#### [Problem to work on]
Using the records below, repeat exactly the lines from the one holding "ATOM 159 C CA" through the one holding "ATOM 162 O O", both ends included, and no others.

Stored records
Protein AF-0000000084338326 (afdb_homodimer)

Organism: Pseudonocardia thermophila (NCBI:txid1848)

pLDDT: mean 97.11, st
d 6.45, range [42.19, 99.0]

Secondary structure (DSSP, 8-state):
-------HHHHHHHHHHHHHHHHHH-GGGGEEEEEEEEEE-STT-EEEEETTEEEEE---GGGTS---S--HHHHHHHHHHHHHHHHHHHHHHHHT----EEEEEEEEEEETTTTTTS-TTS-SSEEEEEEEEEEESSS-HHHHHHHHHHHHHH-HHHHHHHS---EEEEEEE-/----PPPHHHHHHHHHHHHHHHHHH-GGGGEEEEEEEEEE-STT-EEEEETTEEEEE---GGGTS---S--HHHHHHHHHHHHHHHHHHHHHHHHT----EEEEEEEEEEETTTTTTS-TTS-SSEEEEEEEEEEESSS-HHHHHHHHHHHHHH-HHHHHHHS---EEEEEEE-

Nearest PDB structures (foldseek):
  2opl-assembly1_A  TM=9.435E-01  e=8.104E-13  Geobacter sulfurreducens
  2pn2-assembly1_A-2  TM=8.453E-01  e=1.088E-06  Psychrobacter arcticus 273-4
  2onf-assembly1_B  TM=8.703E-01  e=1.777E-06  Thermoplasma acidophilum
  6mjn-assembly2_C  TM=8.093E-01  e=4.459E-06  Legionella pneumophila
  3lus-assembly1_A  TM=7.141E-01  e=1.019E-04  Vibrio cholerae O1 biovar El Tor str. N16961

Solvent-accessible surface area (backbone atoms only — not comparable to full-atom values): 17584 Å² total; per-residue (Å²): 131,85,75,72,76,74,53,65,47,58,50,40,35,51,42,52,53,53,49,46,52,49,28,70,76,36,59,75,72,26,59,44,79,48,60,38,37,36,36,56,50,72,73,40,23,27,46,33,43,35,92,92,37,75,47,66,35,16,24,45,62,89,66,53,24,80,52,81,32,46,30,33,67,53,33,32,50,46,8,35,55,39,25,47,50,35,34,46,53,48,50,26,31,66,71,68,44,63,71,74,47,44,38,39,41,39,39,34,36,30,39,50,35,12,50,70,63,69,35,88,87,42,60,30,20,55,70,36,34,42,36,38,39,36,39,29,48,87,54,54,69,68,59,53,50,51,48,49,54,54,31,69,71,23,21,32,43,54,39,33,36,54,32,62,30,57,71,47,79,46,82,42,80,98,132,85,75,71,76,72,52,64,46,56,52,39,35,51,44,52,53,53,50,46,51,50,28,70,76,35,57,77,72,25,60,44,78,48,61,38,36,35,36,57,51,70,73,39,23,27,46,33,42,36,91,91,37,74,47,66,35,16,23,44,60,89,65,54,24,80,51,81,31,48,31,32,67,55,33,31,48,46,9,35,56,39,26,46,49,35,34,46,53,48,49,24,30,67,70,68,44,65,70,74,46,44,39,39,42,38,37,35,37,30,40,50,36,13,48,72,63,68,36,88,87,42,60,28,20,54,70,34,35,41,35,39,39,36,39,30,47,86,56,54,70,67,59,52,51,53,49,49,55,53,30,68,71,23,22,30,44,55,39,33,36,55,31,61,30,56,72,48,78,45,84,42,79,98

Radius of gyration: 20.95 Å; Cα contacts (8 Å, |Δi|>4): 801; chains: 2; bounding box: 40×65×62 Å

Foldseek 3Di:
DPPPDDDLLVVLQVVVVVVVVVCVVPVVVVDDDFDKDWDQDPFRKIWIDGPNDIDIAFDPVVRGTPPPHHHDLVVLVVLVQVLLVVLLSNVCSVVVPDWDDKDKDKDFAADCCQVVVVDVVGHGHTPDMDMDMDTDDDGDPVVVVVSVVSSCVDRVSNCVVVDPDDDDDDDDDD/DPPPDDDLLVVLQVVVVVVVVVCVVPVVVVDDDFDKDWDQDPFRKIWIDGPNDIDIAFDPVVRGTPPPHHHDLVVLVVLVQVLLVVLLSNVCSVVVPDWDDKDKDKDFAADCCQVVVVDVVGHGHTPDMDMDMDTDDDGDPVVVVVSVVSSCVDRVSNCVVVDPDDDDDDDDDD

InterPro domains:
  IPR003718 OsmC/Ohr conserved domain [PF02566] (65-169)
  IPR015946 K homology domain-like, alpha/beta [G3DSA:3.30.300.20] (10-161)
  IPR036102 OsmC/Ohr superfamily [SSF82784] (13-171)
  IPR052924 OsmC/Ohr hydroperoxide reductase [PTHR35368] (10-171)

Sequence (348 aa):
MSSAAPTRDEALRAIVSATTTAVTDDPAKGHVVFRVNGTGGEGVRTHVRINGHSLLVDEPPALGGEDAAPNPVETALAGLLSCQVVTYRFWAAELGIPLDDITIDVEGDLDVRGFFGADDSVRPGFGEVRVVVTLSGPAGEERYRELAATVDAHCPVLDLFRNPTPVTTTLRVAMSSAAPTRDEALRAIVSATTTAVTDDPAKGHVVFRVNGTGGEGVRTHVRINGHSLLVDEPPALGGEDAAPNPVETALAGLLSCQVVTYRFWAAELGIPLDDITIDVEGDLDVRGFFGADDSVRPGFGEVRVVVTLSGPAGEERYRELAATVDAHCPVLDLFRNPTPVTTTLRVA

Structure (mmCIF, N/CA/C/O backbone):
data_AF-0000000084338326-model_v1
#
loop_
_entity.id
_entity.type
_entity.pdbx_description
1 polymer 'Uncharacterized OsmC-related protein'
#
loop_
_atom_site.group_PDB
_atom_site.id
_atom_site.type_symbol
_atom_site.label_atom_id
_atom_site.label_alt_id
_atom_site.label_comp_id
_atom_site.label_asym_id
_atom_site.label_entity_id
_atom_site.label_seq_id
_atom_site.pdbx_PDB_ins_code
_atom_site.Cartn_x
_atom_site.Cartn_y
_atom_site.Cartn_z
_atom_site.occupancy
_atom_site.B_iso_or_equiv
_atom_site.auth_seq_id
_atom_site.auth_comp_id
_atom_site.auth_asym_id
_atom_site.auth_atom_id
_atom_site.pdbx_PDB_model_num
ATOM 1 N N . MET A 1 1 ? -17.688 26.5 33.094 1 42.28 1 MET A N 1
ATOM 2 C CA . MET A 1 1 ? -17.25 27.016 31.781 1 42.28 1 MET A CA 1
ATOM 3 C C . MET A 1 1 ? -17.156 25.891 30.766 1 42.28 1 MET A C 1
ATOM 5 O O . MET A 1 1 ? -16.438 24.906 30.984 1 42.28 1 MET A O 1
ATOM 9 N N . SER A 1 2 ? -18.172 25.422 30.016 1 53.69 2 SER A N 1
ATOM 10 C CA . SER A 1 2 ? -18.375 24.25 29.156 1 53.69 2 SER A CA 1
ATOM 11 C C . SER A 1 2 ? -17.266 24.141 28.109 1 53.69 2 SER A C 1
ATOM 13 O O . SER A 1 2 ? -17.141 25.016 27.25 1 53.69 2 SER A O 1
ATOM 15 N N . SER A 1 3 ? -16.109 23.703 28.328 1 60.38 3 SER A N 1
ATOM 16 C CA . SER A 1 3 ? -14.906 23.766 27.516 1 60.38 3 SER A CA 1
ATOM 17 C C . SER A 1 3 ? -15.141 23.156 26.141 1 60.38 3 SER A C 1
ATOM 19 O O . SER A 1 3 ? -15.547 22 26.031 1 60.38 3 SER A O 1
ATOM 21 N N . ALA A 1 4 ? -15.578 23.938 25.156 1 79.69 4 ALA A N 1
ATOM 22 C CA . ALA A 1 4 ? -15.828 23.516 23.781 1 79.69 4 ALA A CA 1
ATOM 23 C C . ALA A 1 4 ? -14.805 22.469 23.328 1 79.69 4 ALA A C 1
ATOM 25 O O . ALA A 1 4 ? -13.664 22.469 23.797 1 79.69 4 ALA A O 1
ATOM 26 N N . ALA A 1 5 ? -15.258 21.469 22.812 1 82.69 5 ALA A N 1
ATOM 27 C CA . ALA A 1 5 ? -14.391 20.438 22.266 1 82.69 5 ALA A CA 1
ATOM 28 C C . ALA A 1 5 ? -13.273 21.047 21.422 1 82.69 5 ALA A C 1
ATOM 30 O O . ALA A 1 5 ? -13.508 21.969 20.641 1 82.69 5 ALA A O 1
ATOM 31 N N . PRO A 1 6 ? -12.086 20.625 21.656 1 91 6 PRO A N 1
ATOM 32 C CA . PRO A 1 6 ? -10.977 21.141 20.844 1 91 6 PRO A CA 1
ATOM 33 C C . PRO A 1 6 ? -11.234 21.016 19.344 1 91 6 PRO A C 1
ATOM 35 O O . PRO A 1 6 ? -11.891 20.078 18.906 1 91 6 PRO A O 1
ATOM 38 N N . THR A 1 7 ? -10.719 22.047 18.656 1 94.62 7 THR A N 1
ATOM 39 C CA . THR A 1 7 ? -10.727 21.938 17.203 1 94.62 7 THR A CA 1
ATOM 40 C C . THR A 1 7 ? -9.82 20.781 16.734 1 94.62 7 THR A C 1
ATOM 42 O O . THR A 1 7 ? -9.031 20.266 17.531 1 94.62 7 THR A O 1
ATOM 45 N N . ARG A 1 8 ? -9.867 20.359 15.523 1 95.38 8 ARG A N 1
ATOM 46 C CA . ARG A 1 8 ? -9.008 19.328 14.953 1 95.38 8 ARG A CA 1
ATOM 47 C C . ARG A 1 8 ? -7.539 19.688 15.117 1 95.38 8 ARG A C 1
...
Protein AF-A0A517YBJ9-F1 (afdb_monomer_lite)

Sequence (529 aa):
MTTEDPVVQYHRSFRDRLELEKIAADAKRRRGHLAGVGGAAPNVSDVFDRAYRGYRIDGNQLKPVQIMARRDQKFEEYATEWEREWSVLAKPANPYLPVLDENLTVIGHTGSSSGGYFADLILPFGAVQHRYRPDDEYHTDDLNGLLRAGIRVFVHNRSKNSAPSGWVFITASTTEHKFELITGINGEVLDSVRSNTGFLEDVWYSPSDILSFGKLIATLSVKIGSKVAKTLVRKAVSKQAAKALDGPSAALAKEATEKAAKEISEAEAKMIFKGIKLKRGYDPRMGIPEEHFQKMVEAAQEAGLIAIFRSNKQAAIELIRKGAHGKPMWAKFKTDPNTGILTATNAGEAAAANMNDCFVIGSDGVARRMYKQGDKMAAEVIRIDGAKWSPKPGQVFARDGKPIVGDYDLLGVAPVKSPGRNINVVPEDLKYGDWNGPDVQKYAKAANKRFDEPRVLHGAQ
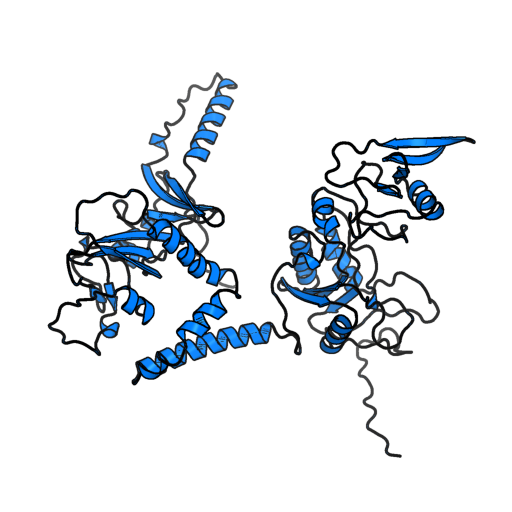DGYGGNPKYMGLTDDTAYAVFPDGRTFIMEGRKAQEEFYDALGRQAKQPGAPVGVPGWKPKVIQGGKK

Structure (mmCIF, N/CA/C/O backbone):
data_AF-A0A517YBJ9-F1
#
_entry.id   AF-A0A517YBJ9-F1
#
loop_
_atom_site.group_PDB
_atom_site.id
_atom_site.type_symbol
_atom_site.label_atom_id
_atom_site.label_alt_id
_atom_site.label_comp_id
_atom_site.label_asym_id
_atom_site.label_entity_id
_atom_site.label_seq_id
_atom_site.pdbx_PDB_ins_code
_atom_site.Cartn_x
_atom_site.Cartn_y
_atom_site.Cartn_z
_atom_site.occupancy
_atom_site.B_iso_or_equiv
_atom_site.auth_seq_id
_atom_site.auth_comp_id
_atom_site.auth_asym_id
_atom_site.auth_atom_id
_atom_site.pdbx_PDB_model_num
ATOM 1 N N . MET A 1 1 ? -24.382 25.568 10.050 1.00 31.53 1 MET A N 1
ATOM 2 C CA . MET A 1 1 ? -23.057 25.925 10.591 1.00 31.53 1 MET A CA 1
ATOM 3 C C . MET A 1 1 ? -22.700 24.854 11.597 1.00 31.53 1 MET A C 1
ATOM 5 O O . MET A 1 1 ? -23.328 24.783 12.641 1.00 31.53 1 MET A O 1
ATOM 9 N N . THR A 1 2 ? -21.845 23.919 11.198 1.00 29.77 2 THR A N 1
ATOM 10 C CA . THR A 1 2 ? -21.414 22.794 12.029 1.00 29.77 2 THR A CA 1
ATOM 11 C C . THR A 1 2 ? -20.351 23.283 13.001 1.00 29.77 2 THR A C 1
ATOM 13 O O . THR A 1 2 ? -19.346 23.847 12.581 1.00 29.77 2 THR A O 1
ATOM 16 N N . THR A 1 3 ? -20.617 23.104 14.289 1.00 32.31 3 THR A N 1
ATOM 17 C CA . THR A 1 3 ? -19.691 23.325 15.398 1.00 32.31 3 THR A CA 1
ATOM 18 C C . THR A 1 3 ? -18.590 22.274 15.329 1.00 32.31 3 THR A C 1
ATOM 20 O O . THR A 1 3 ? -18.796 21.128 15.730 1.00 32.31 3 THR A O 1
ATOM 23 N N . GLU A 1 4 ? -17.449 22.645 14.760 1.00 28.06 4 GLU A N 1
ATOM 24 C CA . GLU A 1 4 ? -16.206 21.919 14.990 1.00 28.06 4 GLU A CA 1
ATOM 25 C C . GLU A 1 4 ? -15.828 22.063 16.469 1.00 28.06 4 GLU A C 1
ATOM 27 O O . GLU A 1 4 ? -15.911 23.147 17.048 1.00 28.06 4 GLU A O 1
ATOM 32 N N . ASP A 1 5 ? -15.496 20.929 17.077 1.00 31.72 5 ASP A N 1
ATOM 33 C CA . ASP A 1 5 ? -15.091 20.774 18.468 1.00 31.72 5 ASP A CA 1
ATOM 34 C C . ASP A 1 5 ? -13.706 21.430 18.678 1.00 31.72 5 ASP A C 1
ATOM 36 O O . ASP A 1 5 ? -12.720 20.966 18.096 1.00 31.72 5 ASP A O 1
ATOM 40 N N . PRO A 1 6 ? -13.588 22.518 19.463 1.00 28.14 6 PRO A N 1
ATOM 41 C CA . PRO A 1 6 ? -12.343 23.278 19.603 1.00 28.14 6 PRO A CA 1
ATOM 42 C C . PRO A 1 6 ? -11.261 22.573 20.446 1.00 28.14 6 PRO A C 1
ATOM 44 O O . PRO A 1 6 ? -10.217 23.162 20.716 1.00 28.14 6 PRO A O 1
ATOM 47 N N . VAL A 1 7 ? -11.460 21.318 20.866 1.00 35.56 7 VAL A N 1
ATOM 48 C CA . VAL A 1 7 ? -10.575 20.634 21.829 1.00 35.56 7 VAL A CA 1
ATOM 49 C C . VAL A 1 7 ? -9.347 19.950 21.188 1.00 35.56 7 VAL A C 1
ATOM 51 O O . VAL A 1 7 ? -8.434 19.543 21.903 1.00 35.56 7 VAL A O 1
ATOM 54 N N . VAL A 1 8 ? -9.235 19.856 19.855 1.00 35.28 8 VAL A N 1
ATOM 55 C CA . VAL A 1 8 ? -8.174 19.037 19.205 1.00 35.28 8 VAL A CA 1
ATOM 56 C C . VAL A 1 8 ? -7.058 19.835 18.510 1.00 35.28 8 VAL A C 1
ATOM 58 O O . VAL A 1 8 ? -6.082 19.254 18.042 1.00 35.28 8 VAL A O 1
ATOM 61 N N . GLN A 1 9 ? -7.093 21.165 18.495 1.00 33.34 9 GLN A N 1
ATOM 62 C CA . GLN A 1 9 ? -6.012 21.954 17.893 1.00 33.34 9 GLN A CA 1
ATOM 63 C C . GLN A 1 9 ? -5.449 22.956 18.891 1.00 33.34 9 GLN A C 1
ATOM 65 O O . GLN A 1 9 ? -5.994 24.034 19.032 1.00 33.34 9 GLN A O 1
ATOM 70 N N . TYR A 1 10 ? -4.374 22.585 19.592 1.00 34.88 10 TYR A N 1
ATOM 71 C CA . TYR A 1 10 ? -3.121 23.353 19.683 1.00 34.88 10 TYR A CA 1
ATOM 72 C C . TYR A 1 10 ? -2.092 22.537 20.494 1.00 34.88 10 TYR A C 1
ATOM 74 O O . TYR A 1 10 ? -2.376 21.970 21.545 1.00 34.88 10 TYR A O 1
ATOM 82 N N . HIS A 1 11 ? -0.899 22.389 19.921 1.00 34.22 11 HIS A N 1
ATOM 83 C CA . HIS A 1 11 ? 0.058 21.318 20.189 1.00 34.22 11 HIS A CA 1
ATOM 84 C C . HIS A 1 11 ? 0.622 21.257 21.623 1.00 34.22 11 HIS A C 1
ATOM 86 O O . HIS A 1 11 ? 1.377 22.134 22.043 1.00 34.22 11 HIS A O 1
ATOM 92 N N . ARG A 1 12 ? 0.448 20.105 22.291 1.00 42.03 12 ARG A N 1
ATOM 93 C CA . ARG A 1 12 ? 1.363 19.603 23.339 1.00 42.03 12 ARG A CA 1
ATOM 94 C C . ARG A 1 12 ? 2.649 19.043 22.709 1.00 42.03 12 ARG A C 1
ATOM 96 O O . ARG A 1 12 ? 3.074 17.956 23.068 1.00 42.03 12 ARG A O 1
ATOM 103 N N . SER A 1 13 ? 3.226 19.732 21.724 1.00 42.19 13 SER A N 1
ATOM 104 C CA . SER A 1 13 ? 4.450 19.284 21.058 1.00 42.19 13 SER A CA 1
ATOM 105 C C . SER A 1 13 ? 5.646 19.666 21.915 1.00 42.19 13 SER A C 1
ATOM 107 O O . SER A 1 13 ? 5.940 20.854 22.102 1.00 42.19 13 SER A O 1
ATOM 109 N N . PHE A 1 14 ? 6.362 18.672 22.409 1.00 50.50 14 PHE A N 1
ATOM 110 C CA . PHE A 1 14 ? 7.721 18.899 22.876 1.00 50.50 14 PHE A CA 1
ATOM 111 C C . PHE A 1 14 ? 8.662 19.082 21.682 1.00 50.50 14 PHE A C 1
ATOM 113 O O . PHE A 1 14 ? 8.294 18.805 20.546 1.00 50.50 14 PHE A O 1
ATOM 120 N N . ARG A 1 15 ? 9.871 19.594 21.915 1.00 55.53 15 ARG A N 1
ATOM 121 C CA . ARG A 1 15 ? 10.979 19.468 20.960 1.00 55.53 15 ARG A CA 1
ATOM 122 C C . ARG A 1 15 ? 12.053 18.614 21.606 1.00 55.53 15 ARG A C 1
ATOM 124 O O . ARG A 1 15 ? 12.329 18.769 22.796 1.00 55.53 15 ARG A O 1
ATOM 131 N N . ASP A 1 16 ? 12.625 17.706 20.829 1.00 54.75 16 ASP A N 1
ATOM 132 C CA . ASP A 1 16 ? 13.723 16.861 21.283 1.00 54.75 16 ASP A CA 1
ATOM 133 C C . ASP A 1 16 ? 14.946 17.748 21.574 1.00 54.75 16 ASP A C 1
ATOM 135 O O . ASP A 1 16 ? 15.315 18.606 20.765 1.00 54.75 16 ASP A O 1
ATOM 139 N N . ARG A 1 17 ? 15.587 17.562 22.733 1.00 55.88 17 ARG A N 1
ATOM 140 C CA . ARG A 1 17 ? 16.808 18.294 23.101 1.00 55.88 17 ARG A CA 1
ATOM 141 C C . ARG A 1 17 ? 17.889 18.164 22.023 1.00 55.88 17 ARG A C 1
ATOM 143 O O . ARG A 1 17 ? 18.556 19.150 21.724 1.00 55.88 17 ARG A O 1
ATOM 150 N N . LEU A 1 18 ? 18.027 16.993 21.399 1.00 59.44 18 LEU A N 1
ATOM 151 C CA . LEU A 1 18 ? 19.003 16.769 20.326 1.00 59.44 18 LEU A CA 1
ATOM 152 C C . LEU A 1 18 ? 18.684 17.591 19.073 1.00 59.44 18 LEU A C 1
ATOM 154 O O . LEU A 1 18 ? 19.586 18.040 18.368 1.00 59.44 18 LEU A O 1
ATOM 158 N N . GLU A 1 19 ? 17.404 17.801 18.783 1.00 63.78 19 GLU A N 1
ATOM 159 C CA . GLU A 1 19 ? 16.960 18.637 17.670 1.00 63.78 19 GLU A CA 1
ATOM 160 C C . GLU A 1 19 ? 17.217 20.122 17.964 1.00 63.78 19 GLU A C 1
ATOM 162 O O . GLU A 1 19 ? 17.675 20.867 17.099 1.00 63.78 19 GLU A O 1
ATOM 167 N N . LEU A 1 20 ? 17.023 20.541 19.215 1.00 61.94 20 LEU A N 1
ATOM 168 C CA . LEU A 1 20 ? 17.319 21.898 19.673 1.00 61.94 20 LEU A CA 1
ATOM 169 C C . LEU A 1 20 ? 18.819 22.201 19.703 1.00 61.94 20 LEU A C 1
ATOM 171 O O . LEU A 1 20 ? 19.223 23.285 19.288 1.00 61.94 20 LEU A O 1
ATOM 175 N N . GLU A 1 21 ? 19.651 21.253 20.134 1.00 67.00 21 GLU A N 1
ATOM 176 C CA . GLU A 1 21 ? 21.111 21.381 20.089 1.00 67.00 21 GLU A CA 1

#### [Result for this task]
ATOM 159 C CA . GLU A 1 19 ? 16.960 18.637 17.670 1.00 63.78 19 GLU A CA 1
ATOM 160 C C . GLU A 1 19 ? 17.217 20.122 17.964 1.00 63.78 19 GLU A C 1
ATOM 162 O O . GLU A 1 19 ? 17.675 20.867 17.099 1.00 63.78 19 GLU A O 1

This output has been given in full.